TASK => Look below for the line holding "ATOM 171 N N" and the line holding "ATOM 190 C C". Transcribe exactly those lines and all lines between them, nothing more.

DATA EXTRACTS =>
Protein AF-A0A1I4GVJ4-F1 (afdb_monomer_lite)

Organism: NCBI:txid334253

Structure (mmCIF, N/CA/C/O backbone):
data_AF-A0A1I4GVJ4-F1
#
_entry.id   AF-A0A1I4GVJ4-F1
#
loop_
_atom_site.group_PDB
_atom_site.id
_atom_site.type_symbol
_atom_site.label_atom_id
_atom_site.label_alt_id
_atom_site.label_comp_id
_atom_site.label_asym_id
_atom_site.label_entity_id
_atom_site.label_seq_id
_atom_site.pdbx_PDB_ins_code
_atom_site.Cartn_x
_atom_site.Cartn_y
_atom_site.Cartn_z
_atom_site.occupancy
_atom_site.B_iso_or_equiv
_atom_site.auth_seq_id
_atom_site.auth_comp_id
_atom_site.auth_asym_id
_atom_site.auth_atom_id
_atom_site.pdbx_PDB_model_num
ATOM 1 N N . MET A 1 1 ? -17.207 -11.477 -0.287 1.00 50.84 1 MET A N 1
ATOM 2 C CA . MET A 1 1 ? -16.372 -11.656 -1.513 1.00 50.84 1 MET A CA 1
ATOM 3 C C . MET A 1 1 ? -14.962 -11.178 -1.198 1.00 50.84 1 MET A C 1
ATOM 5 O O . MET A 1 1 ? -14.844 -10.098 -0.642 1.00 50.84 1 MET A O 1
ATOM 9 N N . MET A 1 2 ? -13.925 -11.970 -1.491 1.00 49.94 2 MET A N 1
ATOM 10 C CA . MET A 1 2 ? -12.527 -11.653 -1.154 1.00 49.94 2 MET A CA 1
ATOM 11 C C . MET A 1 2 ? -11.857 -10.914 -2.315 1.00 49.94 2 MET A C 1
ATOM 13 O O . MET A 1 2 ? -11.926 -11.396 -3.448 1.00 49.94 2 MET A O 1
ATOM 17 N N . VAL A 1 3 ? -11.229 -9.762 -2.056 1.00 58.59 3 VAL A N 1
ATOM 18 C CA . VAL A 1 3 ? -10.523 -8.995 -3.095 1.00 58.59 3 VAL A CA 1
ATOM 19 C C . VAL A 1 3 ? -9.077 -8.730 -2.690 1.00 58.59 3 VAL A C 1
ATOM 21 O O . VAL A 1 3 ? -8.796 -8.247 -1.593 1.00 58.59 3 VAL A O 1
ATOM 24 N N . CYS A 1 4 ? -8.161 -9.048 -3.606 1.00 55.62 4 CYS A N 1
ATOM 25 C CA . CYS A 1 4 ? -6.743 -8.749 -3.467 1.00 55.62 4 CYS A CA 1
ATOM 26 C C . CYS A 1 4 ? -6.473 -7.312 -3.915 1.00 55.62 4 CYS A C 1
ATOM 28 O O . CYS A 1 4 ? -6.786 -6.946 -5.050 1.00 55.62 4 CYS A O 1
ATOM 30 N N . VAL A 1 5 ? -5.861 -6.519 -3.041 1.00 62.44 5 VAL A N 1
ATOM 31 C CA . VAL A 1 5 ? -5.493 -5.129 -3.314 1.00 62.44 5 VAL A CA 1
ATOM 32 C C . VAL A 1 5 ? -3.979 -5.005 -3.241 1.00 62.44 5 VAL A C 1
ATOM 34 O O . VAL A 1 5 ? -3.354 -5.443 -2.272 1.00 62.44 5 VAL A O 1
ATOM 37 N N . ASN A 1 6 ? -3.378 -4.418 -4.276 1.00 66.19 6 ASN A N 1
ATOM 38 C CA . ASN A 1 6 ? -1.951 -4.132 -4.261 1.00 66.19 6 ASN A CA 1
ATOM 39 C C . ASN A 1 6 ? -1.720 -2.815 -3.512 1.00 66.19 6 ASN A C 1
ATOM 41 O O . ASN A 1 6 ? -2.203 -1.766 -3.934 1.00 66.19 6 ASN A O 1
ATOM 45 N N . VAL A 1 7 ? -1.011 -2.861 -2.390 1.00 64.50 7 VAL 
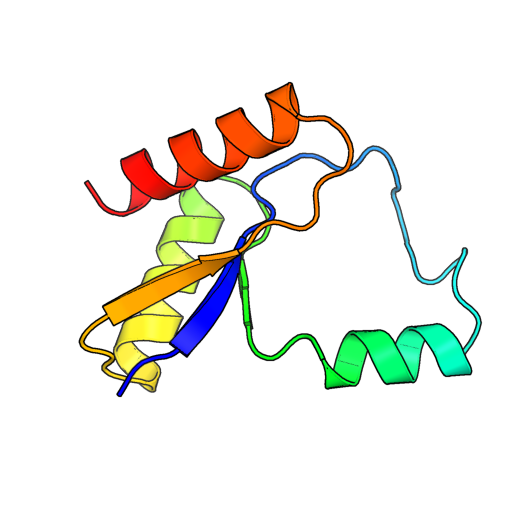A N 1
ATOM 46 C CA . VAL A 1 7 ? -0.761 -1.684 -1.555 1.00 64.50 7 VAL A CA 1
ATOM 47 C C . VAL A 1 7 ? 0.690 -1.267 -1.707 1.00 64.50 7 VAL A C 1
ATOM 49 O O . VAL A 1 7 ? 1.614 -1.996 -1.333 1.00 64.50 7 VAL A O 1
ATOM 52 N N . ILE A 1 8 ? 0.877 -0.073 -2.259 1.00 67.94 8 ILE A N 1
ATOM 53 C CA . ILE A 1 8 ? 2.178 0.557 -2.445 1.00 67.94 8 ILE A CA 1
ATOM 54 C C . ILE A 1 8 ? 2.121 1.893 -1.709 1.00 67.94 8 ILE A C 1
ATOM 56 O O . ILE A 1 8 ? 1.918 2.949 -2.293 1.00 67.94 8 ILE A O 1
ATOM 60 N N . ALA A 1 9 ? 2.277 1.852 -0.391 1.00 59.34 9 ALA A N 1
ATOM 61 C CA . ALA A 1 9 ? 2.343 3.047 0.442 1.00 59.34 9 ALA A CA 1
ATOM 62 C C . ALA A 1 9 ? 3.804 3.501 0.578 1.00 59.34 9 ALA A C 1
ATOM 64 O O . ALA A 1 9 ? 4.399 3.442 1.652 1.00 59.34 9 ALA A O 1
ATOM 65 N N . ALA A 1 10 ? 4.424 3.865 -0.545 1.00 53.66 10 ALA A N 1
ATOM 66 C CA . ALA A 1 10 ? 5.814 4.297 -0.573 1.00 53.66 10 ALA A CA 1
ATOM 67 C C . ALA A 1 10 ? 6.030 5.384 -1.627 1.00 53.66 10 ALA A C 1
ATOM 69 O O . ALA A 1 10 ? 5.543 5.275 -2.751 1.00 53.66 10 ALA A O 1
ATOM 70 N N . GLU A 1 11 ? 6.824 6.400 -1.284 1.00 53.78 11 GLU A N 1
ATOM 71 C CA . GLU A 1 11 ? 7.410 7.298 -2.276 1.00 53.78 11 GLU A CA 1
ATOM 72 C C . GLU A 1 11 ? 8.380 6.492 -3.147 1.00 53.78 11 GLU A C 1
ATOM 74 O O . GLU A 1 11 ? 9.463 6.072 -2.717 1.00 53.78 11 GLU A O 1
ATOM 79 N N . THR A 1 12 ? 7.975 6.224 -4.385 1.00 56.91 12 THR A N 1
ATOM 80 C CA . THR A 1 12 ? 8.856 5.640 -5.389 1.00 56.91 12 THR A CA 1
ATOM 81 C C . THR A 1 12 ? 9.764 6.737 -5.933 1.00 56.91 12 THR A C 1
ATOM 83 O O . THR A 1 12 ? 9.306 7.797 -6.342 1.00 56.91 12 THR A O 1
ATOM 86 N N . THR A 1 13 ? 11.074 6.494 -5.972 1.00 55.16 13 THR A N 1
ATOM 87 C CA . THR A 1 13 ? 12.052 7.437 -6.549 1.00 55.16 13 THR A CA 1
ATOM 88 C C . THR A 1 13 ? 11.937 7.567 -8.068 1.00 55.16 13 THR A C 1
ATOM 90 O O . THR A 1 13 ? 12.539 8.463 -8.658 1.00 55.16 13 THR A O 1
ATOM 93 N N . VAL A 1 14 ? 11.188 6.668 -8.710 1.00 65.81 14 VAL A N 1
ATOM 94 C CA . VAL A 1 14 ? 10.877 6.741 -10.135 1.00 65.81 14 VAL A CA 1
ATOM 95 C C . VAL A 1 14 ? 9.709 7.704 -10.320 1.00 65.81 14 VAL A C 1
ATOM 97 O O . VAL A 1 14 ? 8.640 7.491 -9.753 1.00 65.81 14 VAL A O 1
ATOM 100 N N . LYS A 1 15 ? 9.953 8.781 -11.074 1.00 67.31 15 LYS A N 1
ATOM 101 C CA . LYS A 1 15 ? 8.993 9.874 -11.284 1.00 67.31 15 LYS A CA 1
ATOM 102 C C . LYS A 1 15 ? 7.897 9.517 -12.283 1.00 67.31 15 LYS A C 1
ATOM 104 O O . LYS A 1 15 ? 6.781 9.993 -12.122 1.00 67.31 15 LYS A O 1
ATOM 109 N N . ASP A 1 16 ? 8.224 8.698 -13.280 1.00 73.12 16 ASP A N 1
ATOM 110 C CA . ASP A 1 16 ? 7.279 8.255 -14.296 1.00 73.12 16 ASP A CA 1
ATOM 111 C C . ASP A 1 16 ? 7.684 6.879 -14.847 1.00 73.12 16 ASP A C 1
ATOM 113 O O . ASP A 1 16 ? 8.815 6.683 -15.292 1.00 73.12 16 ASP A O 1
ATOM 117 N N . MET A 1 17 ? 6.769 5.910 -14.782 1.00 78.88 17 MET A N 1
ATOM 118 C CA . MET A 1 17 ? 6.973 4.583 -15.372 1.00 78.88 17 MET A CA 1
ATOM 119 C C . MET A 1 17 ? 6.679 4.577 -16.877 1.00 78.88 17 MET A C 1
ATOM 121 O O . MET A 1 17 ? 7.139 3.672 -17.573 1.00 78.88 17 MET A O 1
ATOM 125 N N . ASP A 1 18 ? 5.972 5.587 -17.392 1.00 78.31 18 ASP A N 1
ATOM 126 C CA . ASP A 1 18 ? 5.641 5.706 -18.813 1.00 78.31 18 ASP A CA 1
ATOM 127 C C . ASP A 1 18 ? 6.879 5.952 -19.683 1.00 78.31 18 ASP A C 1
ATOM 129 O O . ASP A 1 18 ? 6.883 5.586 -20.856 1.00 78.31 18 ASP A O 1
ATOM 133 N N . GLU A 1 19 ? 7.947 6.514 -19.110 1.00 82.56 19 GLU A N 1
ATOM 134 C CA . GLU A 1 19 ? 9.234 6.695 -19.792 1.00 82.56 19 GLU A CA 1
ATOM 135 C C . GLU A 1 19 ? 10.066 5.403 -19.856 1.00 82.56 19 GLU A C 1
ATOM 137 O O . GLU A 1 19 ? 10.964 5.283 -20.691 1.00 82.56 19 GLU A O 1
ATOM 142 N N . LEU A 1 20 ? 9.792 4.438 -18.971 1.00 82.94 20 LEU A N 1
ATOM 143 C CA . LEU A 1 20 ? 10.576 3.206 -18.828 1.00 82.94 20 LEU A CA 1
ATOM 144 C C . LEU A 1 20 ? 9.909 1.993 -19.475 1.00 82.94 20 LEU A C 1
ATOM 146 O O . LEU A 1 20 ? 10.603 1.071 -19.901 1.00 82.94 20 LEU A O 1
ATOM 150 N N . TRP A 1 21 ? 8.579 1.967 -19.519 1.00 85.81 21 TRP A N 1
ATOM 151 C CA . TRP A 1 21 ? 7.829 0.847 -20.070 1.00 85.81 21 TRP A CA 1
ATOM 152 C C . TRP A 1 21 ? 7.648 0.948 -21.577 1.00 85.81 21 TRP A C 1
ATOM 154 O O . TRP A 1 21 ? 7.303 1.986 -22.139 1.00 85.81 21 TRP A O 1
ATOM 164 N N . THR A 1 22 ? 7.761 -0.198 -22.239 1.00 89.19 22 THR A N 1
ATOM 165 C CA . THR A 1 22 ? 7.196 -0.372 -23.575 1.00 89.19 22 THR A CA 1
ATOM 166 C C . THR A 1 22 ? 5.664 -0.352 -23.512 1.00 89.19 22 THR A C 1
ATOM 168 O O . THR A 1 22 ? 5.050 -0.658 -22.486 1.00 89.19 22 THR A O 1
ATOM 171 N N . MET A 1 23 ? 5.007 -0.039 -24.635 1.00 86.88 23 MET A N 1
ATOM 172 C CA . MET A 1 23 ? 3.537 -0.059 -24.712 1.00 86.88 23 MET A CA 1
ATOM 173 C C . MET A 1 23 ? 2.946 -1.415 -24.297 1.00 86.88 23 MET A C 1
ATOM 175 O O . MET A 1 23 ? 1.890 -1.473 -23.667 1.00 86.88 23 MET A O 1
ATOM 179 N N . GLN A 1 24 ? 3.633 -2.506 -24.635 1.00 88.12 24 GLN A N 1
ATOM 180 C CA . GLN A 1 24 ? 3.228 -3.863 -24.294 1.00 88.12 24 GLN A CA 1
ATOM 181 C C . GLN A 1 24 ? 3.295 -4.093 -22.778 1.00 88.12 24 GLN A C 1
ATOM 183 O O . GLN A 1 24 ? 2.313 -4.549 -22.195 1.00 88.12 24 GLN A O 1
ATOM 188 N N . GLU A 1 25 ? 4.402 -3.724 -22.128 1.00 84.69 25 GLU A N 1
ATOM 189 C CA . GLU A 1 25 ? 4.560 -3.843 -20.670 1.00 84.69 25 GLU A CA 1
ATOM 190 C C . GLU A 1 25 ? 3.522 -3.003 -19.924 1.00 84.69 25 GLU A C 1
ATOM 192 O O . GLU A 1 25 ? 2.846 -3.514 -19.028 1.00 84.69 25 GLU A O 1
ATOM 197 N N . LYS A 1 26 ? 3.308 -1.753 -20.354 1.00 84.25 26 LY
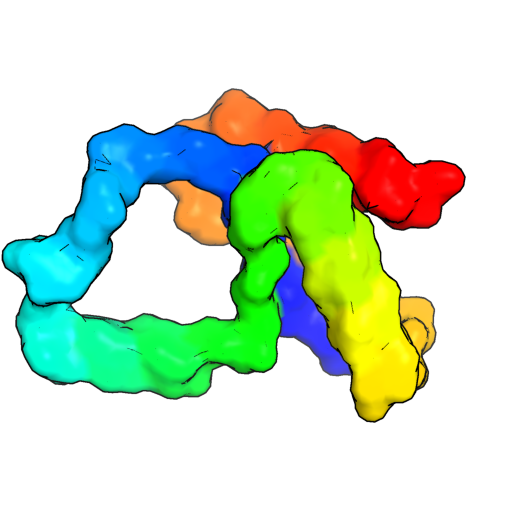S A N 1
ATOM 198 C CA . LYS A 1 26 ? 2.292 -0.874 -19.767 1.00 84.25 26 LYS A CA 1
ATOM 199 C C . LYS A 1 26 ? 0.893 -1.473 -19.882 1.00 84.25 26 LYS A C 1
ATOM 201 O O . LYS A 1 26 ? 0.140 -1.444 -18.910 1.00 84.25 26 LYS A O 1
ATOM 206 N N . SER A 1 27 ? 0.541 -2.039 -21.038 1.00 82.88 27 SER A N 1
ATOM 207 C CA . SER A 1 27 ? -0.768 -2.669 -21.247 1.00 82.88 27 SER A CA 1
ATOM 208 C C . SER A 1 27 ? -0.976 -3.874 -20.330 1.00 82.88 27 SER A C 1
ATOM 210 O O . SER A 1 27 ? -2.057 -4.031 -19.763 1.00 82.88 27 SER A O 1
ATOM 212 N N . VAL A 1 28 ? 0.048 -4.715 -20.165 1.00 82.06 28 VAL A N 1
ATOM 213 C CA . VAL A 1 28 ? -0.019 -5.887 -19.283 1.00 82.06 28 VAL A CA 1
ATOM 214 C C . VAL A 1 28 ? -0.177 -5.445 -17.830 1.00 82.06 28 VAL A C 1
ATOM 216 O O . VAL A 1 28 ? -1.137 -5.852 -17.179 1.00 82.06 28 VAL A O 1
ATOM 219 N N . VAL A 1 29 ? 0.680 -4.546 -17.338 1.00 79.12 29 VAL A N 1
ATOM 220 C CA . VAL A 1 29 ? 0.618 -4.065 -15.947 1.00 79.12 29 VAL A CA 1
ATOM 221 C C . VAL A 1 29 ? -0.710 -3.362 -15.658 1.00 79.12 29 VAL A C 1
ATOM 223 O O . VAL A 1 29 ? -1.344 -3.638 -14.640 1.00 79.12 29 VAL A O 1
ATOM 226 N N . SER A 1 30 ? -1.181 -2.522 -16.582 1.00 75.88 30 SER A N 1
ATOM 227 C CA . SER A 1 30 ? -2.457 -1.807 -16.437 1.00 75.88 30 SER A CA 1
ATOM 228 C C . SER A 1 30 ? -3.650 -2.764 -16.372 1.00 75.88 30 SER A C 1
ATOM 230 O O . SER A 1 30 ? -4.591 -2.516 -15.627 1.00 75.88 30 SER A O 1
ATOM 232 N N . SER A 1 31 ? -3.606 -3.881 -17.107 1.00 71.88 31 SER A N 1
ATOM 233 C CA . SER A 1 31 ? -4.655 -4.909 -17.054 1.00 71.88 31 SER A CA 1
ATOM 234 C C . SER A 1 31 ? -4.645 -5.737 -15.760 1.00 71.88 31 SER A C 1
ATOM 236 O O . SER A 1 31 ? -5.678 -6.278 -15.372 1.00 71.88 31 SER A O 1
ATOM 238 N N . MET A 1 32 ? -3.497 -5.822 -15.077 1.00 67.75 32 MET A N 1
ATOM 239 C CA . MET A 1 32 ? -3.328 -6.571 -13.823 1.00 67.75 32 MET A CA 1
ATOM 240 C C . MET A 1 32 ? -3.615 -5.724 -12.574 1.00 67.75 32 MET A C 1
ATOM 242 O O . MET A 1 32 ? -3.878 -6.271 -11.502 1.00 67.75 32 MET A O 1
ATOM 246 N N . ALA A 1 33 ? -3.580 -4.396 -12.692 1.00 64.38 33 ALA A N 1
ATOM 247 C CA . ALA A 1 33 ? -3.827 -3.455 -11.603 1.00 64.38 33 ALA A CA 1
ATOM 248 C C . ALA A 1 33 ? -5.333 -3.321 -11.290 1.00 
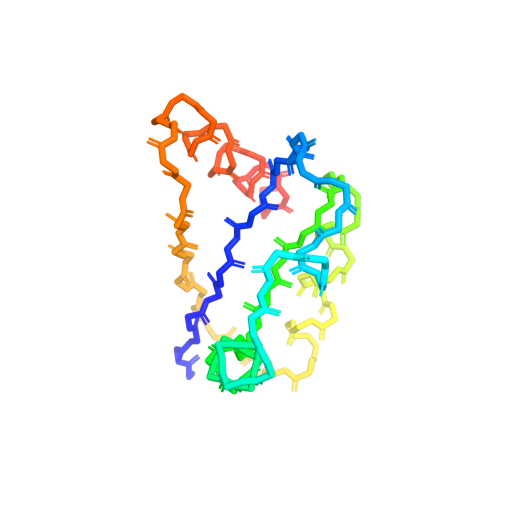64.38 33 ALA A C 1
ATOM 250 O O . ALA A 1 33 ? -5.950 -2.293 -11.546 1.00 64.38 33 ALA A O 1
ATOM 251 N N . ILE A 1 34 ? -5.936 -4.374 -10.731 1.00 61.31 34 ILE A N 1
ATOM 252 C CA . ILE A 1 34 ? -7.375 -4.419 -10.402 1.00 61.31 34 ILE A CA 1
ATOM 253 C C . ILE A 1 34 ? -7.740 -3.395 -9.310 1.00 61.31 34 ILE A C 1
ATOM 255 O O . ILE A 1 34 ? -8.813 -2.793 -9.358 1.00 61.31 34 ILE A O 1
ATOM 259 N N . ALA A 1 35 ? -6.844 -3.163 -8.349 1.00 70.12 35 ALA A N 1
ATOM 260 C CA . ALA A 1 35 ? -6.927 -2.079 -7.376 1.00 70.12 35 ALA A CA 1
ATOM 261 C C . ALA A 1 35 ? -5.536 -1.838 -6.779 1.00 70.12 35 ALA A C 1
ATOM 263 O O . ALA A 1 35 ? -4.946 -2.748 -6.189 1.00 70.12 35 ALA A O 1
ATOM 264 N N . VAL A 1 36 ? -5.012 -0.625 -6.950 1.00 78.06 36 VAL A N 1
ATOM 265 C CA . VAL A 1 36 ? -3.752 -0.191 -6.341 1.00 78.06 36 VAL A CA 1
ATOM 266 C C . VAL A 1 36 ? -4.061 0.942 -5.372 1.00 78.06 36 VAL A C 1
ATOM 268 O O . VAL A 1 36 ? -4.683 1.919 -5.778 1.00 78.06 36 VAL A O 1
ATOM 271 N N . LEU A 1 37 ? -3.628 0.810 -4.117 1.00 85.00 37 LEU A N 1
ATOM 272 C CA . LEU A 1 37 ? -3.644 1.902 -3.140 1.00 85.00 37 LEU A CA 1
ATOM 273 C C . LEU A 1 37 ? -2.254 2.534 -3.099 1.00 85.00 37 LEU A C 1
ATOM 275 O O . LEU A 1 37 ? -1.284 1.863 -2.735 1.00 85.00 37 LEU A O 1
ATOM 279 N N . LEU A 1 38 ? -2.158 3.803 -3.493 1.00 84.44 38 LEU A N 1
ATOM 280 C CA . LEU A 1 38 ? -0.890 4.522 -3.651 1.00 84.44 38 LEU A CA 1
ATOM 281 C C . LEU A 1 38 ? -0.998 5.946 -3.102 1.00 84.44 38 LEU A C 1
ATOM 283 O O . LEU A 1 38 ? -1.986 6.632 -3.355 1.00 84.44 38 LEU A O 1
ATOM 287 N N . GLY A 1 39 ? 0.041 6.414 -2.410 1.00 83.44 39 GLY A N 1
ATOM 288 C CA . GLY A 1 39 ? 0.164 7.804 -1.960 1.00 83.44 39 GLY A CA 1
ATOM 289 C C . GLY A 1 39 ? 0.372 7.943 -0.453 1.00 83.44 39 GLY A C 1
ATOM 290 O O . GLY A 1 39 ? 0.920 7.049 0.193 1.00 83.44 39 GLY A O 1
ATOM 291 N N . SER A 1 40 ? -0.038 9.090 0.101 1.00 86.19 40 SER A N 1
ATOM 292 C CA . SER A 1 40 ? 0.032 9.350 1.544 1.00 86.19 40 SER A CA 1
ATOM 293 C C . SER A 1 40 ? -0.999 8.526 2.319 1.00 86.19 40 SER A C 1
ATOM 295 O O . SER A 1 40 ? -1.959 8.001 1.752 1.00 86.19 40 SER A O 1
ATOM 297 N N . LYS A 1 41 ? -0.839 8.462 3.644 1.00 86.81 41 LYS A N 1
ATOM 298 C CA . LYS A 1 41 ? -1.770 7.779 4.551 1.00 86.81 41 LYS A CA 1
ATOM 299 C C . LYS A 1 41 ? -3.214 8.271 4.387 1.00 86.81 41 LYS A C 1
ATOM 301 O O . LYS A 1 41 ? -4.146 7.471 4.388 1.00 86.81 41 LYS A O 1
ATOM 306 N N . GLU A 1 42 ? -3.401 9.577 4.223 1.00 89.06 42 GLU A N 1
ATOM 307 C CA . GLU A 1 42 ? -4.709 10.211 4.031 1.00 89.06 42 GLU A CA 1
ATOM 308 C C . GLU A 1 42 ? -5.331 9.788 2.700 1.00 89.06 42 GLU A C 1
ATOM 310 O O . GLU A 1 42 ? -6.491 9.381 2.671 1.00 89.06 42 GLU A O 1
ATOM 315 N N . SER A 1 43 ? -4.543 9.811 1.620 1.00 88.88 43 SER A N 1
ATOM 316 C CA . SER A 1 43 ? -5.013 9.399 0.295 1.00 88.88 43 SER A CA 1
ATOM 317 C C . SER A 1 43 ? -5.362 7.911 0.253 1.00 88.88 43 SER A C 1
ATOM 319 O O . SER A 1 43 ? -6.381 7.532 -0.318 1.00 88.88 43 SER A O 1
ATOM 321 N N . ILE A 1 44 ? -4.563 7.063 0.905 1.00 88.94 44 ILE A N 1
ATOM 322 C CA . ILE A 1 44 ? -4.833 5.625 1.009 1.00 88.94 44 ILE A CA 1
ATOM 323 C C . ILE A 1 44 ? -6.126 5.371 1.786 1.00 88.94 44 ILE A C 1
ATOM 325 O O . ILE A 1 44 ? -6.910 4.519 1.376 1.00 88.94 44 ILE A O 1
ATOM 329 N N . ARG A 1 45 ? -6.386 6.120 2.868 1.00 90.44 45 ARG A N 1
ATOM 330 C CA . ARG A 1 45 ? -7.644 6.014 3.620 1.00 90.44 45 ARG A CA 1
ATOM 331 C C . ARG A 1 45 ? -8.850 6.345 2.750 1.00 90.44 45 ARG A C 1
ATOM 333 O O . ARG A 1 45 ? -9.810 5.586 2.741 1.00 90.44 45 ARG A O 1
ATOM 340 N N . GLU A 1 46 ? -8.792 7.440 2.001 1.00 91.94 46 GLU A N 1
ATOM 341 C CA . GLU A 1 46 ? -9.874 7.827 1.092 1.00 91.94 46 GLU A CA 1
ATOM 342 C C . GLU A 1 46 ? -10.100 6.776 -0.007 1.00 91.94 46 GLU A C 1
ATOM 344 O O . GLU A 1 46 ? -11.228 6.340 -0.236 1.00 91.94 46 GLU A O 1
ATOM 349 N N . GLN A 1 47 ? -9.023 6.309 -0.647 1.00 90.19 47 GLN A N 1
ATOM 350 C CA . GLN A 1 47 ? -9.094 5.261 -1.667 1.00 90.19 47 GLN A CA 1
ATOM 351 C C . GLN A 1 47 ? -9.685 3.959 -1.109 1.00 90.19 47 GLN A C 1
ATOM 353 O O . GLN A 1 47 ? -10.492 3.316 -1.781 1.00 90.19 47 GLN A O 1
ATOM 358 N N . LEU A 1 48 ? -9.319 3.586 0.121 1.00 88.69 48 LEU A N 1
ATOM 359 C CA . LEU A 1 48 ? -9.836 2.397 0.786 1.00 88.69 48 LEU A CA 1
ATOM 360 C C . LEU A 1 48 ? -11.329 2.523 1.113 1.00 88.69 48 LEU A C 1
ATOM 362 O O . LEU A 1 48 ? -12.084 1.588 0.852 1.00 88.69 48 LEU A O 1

RESPONSE AREA =>
ATOM 171 N N . MET A 1 23 ? 5.007 -0.039 -24.635 1.00 86.88 23 MET A N 1
ATOM 172 C CA . MET A 1 23 ? 3.537 -0.059 -24.712 1.00 86.88 23 MET A CA 1
ATOM 173 C C . MET A 1 23 ? 2.946 -1.415 -24.297 1.00 86.88 23 MET A C 1
ATOM 175 O O . MET A 1 23 ? 1.890 -1.473 -23.667 1.00 86.88 23 MET A O 1
ATOM 179 N N . GLN A 1 24 ? 3.633 -2.506 -24.635 1.00 88.12 24 GLN A N 1
ATOM 180 C CA . GLN A 1 24 ? 3.228 -3.863 -24.294 1.00 88.12 24 GLN A CA 1
ATOM 181 C C . GLN A 1 24 ? 3.295 -4.093 -22.778 1.00 88.12 24 GLN A C 1
ATOM 183 O O . GLN A 1 24 ? 2.313 -4.549 -22.195 1.00 88.12 24 GLN A O 1
ATOM 188 N N . GLU A 1 25 ? 4.402 -3.724 -22.128 1.00 84.69 25 GLU A N 1
ATOM 189 C CA . GLU A 1 25 ? 4.560 -3.843 -20.670 1.00 84.69 25 GLU A CA 1
ATOM 190 C C . GLU A 1 25 ? 3.522 -3.003 -19.924 1.00 84.69 25 GLU A C 1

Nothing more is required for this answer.